No. of samples: 1000
No. of features: 20
Group Counts: {3: 625, 0: 84, 2: 226, 1: 65}


**Notes for Group label Meanings**
- 0: maps to (Female, Young)
- 1: maps to (Male, Young)
- 2: maps to (Female, Old)
- 3: maps to (Male, Old)

# Preparing dataset
_(same as previous milestone, copy-paste)_

In [11]:
# Some subset of following dataset preparation steps may be necessary depending on your dataset,
# 1. Drop unnecessary features
# 2. Handle missing data
# 3. Encode categorical features
# 4. Normalize numerical features
# 5. Encode target (if your task is classification)

# No unnecessary features or missing data in German Credit Dataset
# Encode special protected categories
X_dropped = X.drop(columns = ["Attribute9", "Attribute13"]).copy()

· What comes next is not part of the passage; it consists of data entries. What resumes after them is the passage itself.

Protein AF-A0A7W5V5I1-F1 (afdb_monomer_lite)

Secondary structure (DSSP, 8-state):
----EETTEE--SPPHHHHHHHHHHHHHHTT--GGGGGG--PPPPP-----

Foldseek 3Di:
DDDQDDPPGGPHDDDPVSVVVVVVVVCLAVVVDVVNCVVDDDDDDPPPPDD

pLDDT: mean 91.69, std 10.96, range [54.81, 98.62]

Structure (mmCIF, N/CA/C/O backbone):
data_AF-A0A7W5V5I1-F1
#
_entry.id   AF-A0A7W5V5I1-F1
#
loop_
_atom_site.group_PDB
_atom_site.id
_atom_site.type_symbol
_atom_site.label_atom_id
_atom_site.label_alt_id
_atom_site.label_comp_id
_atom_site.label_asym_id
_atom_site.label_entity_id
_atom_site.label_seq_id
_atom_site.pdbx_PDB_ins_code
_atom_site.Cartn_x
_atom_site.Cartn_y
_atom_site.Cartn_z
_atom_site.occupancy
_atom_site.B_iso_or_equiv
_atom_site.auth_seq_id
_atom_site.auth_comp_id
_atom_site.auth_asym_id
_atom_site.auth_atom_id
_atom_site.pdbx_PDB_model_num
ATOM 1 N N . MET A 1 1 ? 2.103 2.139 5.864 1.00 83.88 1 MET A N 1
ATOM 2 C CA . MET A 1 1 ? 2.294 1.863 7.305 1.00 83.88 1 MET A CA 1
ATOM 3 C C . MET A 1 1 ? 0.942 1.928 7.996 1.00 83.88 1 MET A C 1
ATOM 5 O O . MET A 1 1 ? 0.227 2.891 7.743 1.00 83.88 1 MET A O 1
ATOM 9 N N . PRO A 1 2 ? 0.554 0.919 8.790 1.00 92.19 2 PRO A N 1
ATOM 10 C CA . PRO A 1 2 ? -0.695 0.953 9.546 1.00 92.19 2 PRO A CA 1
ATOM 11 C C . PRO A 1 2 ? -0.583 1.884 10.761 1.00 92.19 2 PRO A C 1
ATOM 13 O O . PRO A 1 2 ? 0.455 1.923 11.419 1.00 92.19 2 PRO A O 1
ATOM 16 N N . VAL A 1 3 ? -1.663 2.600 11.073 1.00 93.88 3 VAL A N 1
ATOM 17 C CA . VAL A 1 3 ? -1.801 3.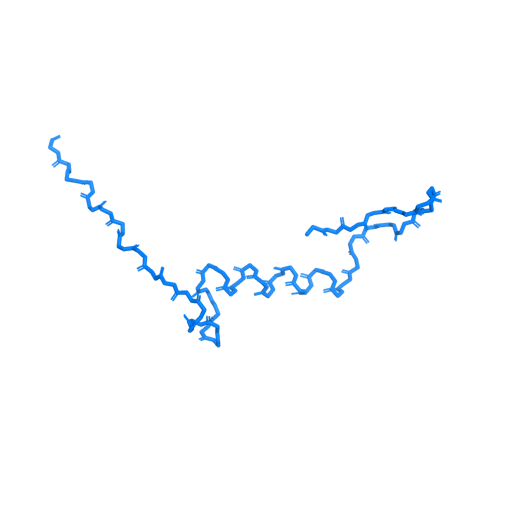364 12.322 1.00 93.88 3 VAL A CA 1
ATOM 18 C C . VAL A 1 3 ? -2.418 2.448 13.375 1.00 93.88 3 VAL A C 1
ATOM 20 O O . VAL A 1 3 ? -3.435 1.816 13.098 1.00 93.88 3 VAL A O 1
ATOM 23 N N . GLN A 1 4 ? -1.796 2.363 14.552 1.00 93.81 4 GLN A N 1
ATOM 24 C CA . GLN A 1 4 ? -2.222 1.452 15.627 1.00 93.81 4 GLN A CA 1
ATOM 25 C C . GLN A 1 4 ? -3.012 2.156 16.738 1.00 93.81 4 GLN A C 1
ATOM 27 O O . GLN A 1 4 ? -3.812 1.510 17.404 1.00 93.81 4 GLN A O 1
ATOM 32 N N . SER A 1 5 ? -2.861 3.474 16.901 1.00 96.12 5 SER A N 1
ATOM 33 C CA . SER A 1 5 ? -3.623 4.270 17.867 1.00 96.12 5 SER A CA 1
ATOM 34 C C . SER A 1 5 ? -3.749 5.734 17.431 1.00 96.12 5 SER A C 1
ATOM 36 O O . SER A 1 5 ? -2.943 6.228 16.638 1.00 96.12 5 SER A O 1
ATOM 38 N N . VAL A 1 6 ? -4.785 6.417 17.927 1.00 96.81 6 VAL A N 1
ATOM 39 C CA . VAL A 1 6 ? -5.041 7.857 17.725 1.00 96.81 6 VAL A CA 1
ATOM 40 C C . VAL A 1 6 ? -5.658 8.427 19.002 1.00 96.81 6 VAL A C 1
ATOM 42 O O . VAL A 1 6 ? -6.574 7.827 19.557 1.00 96.81 6 VAL A O 1
ATOM 45 N N . ASP A 1 7 ? -5.174 9.575 19.481 1.00 97.25 7 ASP A N 1
ATOM 46 C CA . ASP A 1 7 ? -5.684 10.258 20.684 1.00 97.25 7 ASP A CA 1
ATOM 47 C C . ASP A 1 7 ? -5.819 9.344 21.919 1.00 97.25 7 ASP A C 1
ATOM 49 O O . ASP A 1 7 ? -6.846 9.336 22.600 1.00 97.25 7 ASP A O 1
ATOM 53 N N . ASN A 1 8 ? -4.784 8.544 22.202 1.00 96.62 8 ASN A N 1
ATOM 54 C CA . ASN A 1 8 ? -4.763 7.537 23.276 1.00 96.62 8 ASN A CA 1
ATOM 55 C C . ASN A 1 8 ? -5.850 6.449 23.157 1.00 96.62 8 ASN A C 1
ATOM 57 O O . ASN A 1 8 ? -6.179 5.789 24.143 1.00 96.62 8 ASN A O 1
ATOM 61 N N . ARG A 1 9 ? -6.423 6.254 21.965 1.00 96.88 9 ARG A N 1
ATOM 62 C CA . ARG A 1 9 ? -7.354 5.163 21.665 1.00 96.88 9 ARG A CA 1
ATOM 63 C C . ARG A 1 9 ? -6.680 4.153 20.753 1.00 96.88 9 ARG A C 1
ATOM 65 O O . ARG A 1 9 ? -6.234 4.498 19.659 1.00 96.88 9 ARG A O 1
ATOM 72 N N . GLU A 1 10 ? -6.642 2.907 21.202 1.00 96.38 10 GLU A N 1
ATOM 73 C CA . GLU A 1 10 ? -6.125 1.787 20.421 1.00 96.38 10 GLU A CA 1
ATOM 74 C C . GLU A 1 10 ? -7.076 1.440 19.270 1.00 96.38 10 GLU A C 1
ATOM 76 O O . GLU A 1 10 ? -8.288 1.320 19.455 1.00 96.38 10 GLU A O 1
ATOM 81 N N . LEU A 1 11 ? -6.513 1.264 18.077 1.00 91.50 11 LEU A N 1
ATOM 82 C CA . LEU A 1 11 ? -7.204 0.773 16.882 1.00 91.50 11 LEU A CA 1
ATOM 83 C C . LEU A 1 11 ? -6.941 -0.724 16.654 1.00 91.50 11 LEU A C 1
ATOM 85 O O . LEU A 1 11 ? -7.707 -1.383 15.952 1.00 91.50 11 LEU A O 1
ATOM 89 N N . GLY A 1 12 ? -5.877 -1.262 17.261 1.00 88.38 12 GLY A N 1
ATOM 90 C CA . GLY A 1 12 ? -5.461 -2.655 17.131 1.00 88.38 12 GLY A CA 1
ATOM 91 C C . GLY A 1 12 ? -4.561 -2.918 15.920 1.00 88.38 12 GLY A C 1
ATOM 92 O O . GLY A 1 12 ? -3.959 -2.013 15.340 1.00 88.38 12 GLY A O 1
ATOM 93 N N . ALA A 1 13 ? -4.430 -4.197 15.558 1.00 91.06 13 ALA A N 1
ATOM 94 C CA . ALA A 1 13 ? -3.617 -4.616 14.420 1.00 91.06 13 ALA A CA 1
ATOM 95 C C . ALA A 1 13 ? -4.167 -4.075 13.088 1.00 91.06 13 ALA A C 1
ATOM 97 O O . ALA A 1 13 ? -5.343 -3.733 12.965 1.00 91.06 13 ALA A O 1
ATOM 98 N N . ALA A 1 14 ? -3.312 -4.042 12.061 1.00 90.69 14 ALA A N 1
ATOM 99 C CA . ALA A 1 14 ? -3.713 -3.617 10.725 1.00 90.69 14 ALA A CA 1
ATOM 100 C C . ALA A 1 14 ? -4.924 -4.425 10.226 1.00 90.69 14 ALA A C 1
ATOM 102 O O . ALA A 1 14 ? -4.861 -5.648 10.098 1.00 90.69 14 ALA A O 1
ATOM 103 N N . GLY A 1 15 ? -6.016 -3.724 9.918 1.00 93.81 15 GLY A N 1
ATOM 104 C CA . GLY A 1 15 ? -7.218 -4.346 9.377 1.00 93.81 15 GLY A CA 1
ATOM 105 C C . GLY A 1 15 ? -7.013 -4.928 7.969 1.00 93.81 15 GLY A C 1
ATOM 106 O O . GLY A 1 15 ? -6.054 -4.575 7.270 1.00 93.81 15 GLY A O 1
ATOM 107 N N . PRO A 1 16 ? -7.949 -5.774 7.501 1.00 96.06 16 PRO A N 1
ATOM 108 C CA . PRO A 1 16 ? -7.835 -6.470 6.217 1.00 96.06 16 PRO A CA 1
ATOM 109 C C . PRO A 1 16 ? -7.721 -5.514 5.022 1.00 96.06 16 PRO A C 1
ATOM 111 O O . PRO A 1 16 ? -6.988 -5.800 4.080 1.00 96.06 16 PRO A O 1
ATOM 114 N N . VAL A 1 17 ? -8.377 -4.349 5.074 1.00 95.81 17 VAL A N 1
ATOM 115 C CA . VAL A 1 17 ? -8.285 -3.325 4.018 1.00 95.81 17 VAL A CA 1
ATOM 116 C C . VAL A 1 17 ? -6.869 -2.756 3.923 1.00 95.81 17 VAL A C 1
ATOM 118 O O . VAL A 1 17 ? -6.292 -2.705 2.839 1.00 95.81 17 VAL A O 1
ATOM 121 N N . THR A 1 18 ? -6.264 -2.387 5.055 1.00 96.25 18 THR A N 1
ATOM 122 C CA . THR A 1 18 ? -4.885 -1.879 5.090 1.00 96.25 18 THR A CA 1
ATOM 123 C C . THR A 1 18 ? -3.894 -2.926 4.585 1.00 96.25 18 THR A C 1
ATOM 125 O O . THR A 1 18 ? -2.962 -2.585 3.856 1.00 96.25 18 THR A O 1
ATOM 128 N N . ALA A 1 19 ? -4.107 -4.201 4.923 1.00 95.81 19 ALA A N 1
ATOM 129 C CA . ALA A 1 19 ? -3.278 -5.299 4.434 1.00 95.81 19 ALA A CA 1
ATOM 130 C C . ALA A 1 19 ? -3.378 -5.461 2.907 1.00 95.81 19 ALA A C 1
ATOM 132 O O . ALA A 1 19 ? -2.353 -5.547 2.232 1.00 95.81 19 ALA A O 1
ATOM 133 N N . GLN A 1 20 ? -4.593 -5.426 2.350 1.00 97.75 20 GLN A N 1
ATOM 134 C CA . GLN A 1 20 ? -4.819 -5.515 0.903 1.00 97.75 20 GLN A CA 1
ATOM 135 C C . GLN A 1 20 ? -4.180 -4.349 0.145 1.00 97.75 20 GLN A C 1
ATOM 137 O O . GLN A 1 20 ? -3.486 -4.569 -0.847 1.00 97.75 20 GLN A O 1
ATOM 142 N N . LEU A 1 21 ? -4.359 -3.117 0.631 1.00 97.69 21 LEU A N 1
ATOM 143 C CA . LEU A 1 21 ? -3.747 -1.933 0.023 1.00 97.69 21 LEU A CA 1
ATOM 144 C C . LEU A 1 21 ? -2.219 -1.990 0.085 1.00 97.69 21 LEU A C 1
ATOM 146 O O . LEU A 1 21 ? -1.560 -1.676 -0.903 1.00 97.69 21 LEU A O 1
ATOM 150 N N . THR A 1 22 ? -1.659 -2.432 1.214 1.00 97.56 22 THR A N 1
ATOM 151 C CA . THR A 1 22 ? -0.206 -2.602 1.367 1.00 97.56 22 THR A CA 1
ATOM 152 C C . THR A 1 22 ? 0.330 -3.607 0.349 1.00 97.56 22 THR A C 1
ATOM 154 O O . THR A 1 22 ? 1.277 -3.300 -0.367 1.00 97.56 22 THR A O 1
ATOM 157 N N . ALA A 1 23 ? -0.308 -4.774 0.223 1.00 98.00 23 ALA A N 1
ATOM 158 C CA . ALA A 1 23 ? 0.106 -5.801 -0.729 1.00 98.00 23 ALA A CA 1
ATOM 159 C C . ALA A 1 23 ? 0.002 -5.329 -2.192 1.00 98.00 23 ALA A C 1
ATOM 161 O O . ALA A 1 23 ? 0.915 -5.566 -2.983 1.00 98.00 23 ALA A O 1
ATOM 162 N N . ALA A 1 24 ? -1.084 -4.634 -2.548 1.00 98.31 24 ALA A N 1
ATOM 163 C CA . ALA A 1 24 ? -1.281 -4.098 -3.893 1.00 98.31 24 ALA A CA 1
ATOM 164 C C . ALA A 1 24 ? -0.244 -3.019 -4.238 1.00 98.31 24 ALA A C 1
ATOM 166 O O . ALA A 1 24 ? 0.338 -3.047 -5.321 1.00 98.31 24 ALA A O 1
ATOM 167 N N . TYR A 1 25 ? 0.026 -2.103 -3.304 1.00 98.44 25 TYR A N 1
ATOM 168 C CA . TYR A 1 25 ? 1.036 -1.065 -3.481 1.00 98.44 25 TYR A CA 1
ATOM 169 C C . TYR A 1 25 ? 2.431 -1.667 -3.674 1.00 98.44 25 TYR A C 1
ATOM 171 O O . TYR A 1 25 ? 3.107 -1.342 -4.646 1.00 98.44 25 TYR A O 1
ATOM 179 N N . GLU A 1 26 ? 2.824 -2.605 -2.809 1.00 98.56 26 GLU A N 1
ATOM 180 C CA . GLU A 1 26 ? 4.089 -3.340 -2.908 1.00 98.56 26 GLU A CA 1
ATOM 181 C C . GLU A 1 26 ? 4.238 -4.049 -4.261 1.00 98.56 26 GLU A C 1
ATOM 183 O O . GLU A 1 26 ? 5.293 -4.001 -4.893 1.00 98.56 26 GLU A O 1
ATOM 188 N N . ALA A 1 27 ? 3.187 -4.716 -4.743 1.00 98.62 27 ALA A N 1
ATOM 189 C CA . ALA A 1 27 ? 3.212 -5.353 -6.055 1.00 98.62 27 ALA A CA 1
ATOM 190 C C . ALA A 1 27 ? 3.390 -4.330 -7.191 1.00 98.62 27 ALA A C 1
ATOM 192 O O . ALA A 1 27 ? 4.186 -4.566 -8.102 1.00 98.62 27 ALA A O 1
ATOM 193 N N . ALA A 1 28 ? 2.706 -3.187 -7.114 1.00 98.56 28 ALA A N 1
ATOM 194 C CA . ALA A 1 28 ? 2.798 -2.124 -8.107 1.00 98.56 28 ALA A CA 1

X_protect = X[["Attribute9", "Attribute13"]].copy()
X_protect["Attribute9"] = X_protect["Attribute9"].apply(lambda x: 1 if x in ["A91", "A93", "A94"] else 0).astype(bool)
X_protect["Attribute13"] = X_protect["Attribute13"].apply(lambda x: 1 if x >= 25 else 0).astype(bool)

# Encode remaining categorical features
X_dropped = pd.get_dummies(X_dropped, drop_first=True) # Drop first of each hot one encoding to avoid multicollinearity
X_encoded = pd.concat([X_dropped, X_protect], axis=1)

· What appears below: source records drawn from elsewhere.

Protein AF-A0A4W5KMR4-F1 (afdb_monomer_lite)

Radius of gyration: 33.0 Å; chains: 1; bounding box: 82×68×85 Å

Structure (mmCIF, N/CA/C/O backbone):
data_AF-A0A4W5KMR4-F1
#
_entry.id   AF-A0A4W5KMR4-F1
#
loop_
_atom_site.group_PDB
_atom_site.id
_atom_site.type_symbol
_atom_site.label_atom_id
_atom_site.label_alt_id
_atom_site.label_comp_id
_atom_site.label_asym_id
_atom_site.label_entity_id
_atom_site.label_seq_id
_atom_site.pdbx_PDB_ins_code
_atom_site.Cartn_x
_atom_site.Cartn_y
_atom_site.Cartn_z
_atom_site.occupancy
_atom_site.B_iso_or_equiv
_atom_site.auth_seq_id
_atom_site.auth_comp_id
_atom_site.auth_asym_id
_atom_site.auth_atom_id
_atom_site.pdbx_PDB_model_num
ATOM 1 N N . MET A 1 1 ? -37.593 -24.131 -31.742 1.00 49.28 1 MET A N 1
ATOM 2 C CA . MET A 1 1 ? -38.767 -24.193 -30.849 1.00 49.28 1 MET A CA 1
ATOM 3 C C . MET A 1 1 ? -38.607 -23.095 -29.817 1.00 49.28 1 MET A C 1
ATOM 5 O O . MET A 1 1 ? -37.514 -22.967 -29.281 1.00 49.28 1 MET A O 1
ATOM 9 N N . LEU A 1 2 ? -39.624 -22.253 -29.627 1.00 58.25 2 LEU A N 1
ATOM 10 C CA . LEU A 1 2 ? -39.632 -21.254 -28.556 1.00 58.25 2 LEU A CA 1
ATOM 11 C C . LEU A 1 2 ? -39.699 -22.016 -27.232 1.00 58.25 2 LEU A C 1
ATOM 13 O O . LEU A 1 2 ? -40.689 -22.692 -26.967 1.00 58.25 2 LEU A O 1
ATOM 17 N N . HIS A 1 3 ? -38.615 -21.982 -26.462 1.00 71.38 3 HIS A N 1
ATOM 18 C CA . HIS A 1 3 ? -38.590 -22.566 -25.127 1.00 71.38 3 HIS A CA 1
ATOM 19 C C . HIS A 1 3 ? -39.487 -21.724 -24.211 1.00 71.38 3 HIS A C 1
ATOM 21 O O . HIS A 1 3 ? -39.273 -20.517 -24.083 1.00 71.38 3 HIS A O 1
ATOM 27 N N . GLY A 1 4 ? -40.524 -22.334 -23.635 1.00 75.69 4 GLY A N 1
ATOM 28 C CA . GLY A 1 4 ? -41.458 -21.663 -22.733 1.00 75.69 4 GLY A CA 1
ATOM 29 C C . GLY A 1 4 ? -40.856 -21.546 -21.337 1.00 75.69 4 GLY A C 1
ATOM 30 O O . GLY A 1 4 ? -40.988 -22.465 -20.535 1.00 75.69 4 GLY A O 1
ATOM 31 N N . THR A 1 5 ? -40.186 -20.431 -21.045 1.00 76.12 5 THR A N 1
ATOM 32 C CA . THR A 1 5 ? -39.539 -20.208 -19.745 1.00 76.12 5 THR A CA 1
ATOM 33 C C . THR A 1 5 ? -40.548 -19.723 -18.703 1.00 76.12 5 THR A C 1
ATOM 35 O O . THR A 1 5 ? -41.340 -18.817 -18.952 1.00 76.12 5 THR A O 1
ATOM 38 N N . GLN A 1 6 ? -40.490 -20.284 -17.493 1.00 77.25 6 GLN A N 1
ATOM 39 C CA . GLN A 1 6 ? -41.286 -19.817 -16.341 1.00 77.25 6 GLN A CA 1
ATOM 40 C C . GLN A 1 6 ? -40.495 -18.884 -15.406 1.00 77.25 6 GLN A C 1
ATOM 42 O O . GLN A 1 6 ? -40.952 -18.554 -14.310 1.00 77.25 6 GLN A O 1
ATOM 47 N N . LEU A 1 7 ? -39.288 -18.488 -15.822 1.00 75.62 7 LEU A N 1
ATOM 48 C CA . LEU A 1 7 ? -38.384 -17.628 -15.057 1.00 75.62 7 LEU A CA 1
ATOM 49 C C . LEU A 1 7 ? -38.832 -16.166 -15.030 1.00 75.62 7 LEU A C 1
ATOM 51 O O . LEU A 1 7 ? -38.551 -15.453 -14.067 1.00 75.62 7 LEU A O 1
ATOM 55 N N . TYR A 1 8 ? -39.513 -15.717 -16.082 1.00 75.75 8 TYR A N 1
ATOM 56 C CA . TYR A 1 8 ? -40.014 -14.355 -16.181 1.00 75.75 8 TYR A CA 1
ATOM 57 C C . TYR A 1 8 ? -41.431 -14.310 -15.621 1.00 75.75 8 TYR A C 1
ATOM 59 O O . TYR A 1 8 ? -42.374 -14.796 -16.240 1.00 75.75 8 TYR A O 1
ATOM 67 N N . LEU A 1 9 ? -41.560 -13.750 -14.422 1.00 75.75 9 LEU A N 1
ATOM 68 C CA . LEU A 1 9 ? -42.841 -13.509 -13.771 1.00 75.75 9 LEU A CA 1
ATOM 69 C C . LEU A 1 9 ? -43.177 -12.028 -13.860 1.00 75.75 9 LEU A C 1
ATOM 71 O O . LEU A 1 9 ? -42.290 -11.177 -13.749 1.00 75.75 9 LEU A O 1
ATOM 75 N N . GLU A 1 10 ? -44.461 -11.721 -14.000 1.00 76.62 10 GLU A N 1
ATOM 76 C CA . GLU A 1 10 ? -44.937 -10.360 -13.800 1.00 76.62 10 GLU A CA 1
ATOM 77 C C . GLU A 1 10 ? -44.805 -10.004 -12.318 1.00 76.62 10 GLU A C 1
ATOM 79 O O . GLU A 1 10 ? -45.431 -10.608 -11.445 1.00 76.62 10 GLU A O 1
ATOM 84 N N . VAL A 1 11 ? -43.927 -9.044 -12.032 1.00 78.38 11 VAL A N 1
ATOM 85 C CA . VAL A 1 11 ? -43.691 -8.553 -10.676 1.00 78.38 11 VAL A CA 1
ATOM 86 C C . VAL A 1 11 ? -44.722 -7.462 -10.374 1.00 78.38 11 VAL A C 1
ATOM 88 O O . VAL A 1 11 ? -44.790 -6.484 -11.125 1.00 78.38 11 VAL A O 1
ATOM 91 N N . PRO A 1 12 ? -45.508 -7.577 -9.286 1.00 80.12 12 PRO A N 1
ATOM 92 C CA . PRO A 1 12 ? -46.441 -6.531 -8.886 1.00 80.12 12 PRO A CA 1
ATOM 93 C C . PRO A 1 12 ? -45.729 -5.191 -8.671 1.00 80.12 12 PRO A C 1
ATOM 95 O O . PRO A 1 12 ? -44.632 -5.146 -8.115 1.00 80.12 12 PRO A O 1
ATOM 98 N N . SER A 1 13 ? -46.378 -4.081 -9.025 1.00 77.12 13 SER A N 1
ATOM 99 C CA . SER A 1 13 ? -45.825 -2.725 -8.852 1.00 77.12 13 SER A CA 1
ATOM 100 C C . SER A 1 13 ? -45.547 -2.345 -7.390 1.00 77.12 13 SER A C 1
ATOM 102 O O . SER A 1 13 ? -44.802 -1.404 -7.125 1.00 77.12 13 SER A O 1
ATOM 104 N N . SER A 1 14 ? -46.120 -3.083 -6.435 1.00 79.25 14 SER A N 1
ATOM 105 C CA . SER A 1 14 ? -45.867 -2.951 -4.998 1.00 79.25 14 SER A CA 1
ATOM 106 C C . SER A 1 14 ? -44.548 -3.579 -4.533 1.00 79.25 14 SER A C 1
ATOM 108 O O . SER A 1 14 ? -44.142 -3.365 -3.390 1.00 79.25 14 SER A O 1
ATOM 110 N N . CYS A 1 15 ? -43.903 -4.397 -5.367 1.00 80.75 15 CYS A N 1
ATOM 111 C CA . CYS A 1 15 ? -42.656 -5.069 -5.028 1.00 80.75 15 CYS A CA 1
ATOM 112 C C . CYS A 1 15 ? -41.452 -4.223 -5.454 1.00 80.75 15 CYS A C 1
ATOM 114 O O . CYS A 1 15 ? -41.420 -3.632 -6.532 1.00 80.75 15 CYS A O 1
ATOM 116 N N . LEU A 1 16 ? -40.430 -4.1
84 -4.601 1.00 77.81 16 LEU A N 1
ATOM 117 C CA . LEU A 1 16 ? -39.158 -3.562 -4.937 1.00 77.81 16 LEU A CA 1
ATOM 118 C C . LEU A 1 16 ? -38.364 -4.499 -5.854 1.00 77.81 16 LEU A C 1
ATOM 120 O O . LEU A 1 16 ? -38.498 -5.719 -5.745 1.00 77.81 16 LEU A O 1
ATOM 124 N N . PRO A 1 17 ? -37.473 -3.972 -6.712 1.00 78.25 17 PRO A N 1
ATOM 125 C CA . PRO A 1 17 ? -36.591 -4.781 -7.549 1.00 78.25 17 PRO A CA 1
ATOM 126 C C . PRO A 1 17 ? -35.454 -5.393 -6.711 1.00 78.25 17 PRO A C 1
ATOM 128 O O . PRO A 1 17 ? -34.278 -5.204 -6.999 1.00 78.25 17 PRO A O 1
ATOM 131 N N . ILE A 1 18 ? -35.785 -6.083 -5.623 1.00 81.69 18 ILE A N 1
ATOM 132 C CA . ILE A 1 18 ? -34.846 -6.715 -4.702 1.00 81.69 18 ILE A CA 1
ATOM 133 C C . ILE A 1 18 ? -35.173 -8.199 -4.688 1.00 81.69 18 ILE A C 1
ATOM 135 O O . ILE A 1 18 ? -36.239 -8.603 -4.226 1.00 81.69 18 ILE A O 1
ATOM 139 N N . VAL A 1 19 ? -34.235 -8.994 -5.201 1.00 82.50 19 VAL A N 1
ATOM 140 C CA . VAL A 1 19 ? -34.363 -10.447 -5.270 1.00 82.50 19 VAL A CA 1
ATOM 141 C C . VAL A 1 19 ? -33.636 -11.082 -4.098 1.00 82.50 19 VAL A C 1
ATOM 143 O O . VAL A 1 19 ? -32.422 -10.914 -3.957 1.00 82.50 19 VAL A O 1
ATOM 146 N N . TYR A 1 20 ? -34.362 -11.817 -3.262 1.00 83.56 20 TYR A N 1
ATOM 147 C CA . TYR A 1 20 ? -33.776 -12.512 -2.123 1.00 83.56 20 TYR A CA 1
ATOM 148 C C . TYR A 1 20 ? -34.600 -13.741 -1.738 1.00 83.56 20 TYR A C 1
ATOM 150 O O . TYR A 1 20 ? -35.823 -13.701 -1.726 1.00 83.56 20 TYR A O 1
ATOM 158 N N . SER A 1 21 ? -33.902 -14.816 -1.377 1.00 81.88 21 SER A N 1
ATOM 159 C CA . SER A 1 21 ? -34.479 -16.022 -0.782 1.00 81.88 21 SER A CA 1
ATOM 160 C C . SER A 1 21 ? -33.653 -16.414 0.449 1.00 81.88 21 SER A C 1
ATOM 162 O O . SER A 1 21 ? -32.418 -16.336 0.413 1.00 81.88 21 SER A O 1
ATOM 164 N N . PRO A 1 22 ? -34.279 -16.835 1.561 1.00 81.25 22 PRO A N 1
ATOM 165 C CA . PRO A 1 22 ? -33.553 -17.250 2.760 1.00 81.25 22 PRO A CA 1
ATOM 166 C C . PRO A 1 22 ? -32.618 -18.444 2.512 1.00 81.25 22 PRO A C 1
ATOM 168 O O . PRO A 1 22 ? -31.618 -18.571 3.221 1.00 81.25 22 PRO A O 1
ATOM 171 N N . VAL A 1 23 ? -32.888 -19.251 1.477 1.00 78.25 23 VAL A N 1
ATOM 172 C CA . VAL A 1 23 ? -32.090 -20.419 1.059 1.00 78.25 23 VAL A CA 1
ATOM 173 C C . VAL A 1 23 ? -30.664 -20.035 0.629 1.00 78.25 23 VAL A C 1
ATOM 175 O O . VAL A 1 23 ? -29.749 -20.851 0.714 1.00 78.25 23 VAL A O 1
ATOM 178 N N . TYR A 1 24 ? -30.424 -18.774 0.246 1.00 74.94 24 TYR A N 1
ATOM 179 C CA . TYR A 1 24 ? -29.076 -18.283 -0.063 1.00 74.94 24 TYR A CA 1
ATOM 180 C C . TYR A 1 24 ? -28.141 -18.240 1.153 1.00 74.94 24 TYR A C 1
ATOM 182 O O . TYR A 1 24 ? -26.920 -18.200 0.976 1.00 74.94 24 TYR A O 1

# Normalize numerical features
num_cols = X_encoded.select_dtypes(include=['number']).columns
scaler = StandardScaler() # Converts to z scores (how many sd a value is from the mean)
X_encoded[num_cols] = scaler.fit_transform(X_encoded[num_cols])

# Encode the target variable
X_cleaned = X_encoded.copy()
y_cleaned = y["class"].apply(lambda x: 1 if x == 1 else 0).copy() # Note that class defines 1 as good and 2 as bad

# Note: X and y have been modified before the following lines of code!
print(f"No. of samples AFTER cleaning: {X_cleaned.shape[0]}")
assert X_cleaned.shape[0] == y_cleaned.shape[0] == group_labels.shape[0] ## Ensure that the target and group_labels have been updated if some samples were removed during cleaning.
print(f"No. of features AFTER encoding: {X_cleaned.shape[1]}")

No. of samples AFTER cleaning: 1000
No. of features AFTER encoding: 46


# Getting training and testing sets

Note: Train-test split is made **ONCE** to obtain the _training set_ and the _testing set_ and every teammate will use the training set to train their baseline model and test the trained model using the testing set. **NEVER** modify the testing set once it has been created.
Therefore, the following code cell does not need to be edited.

_(same as previous milestone, copy-paste)_

In [13]:
X_train, X_test, \
y_train, y_test, \
group_labels_train, group_labels_test = train_test_split(X_cleaned, y_cleaned, group_labels, test_size=0.2, random_state=42)

print(f"No. of training samples: {X_train.shape[0]}")
print(f"No. of testing samples: {X_test.shape[0]}")

# Changed since we are modifying copies of the original dataset with X_cleaned and y_cleaned
# # Delete X, y and group_label variables to make sure they are not used later on.
del X
del y
del group_labels

No. of training samples: 800
No. of testing samples: 200


# Setting up evaluation metrics
Note: The same evaluation function will be used by all teammates.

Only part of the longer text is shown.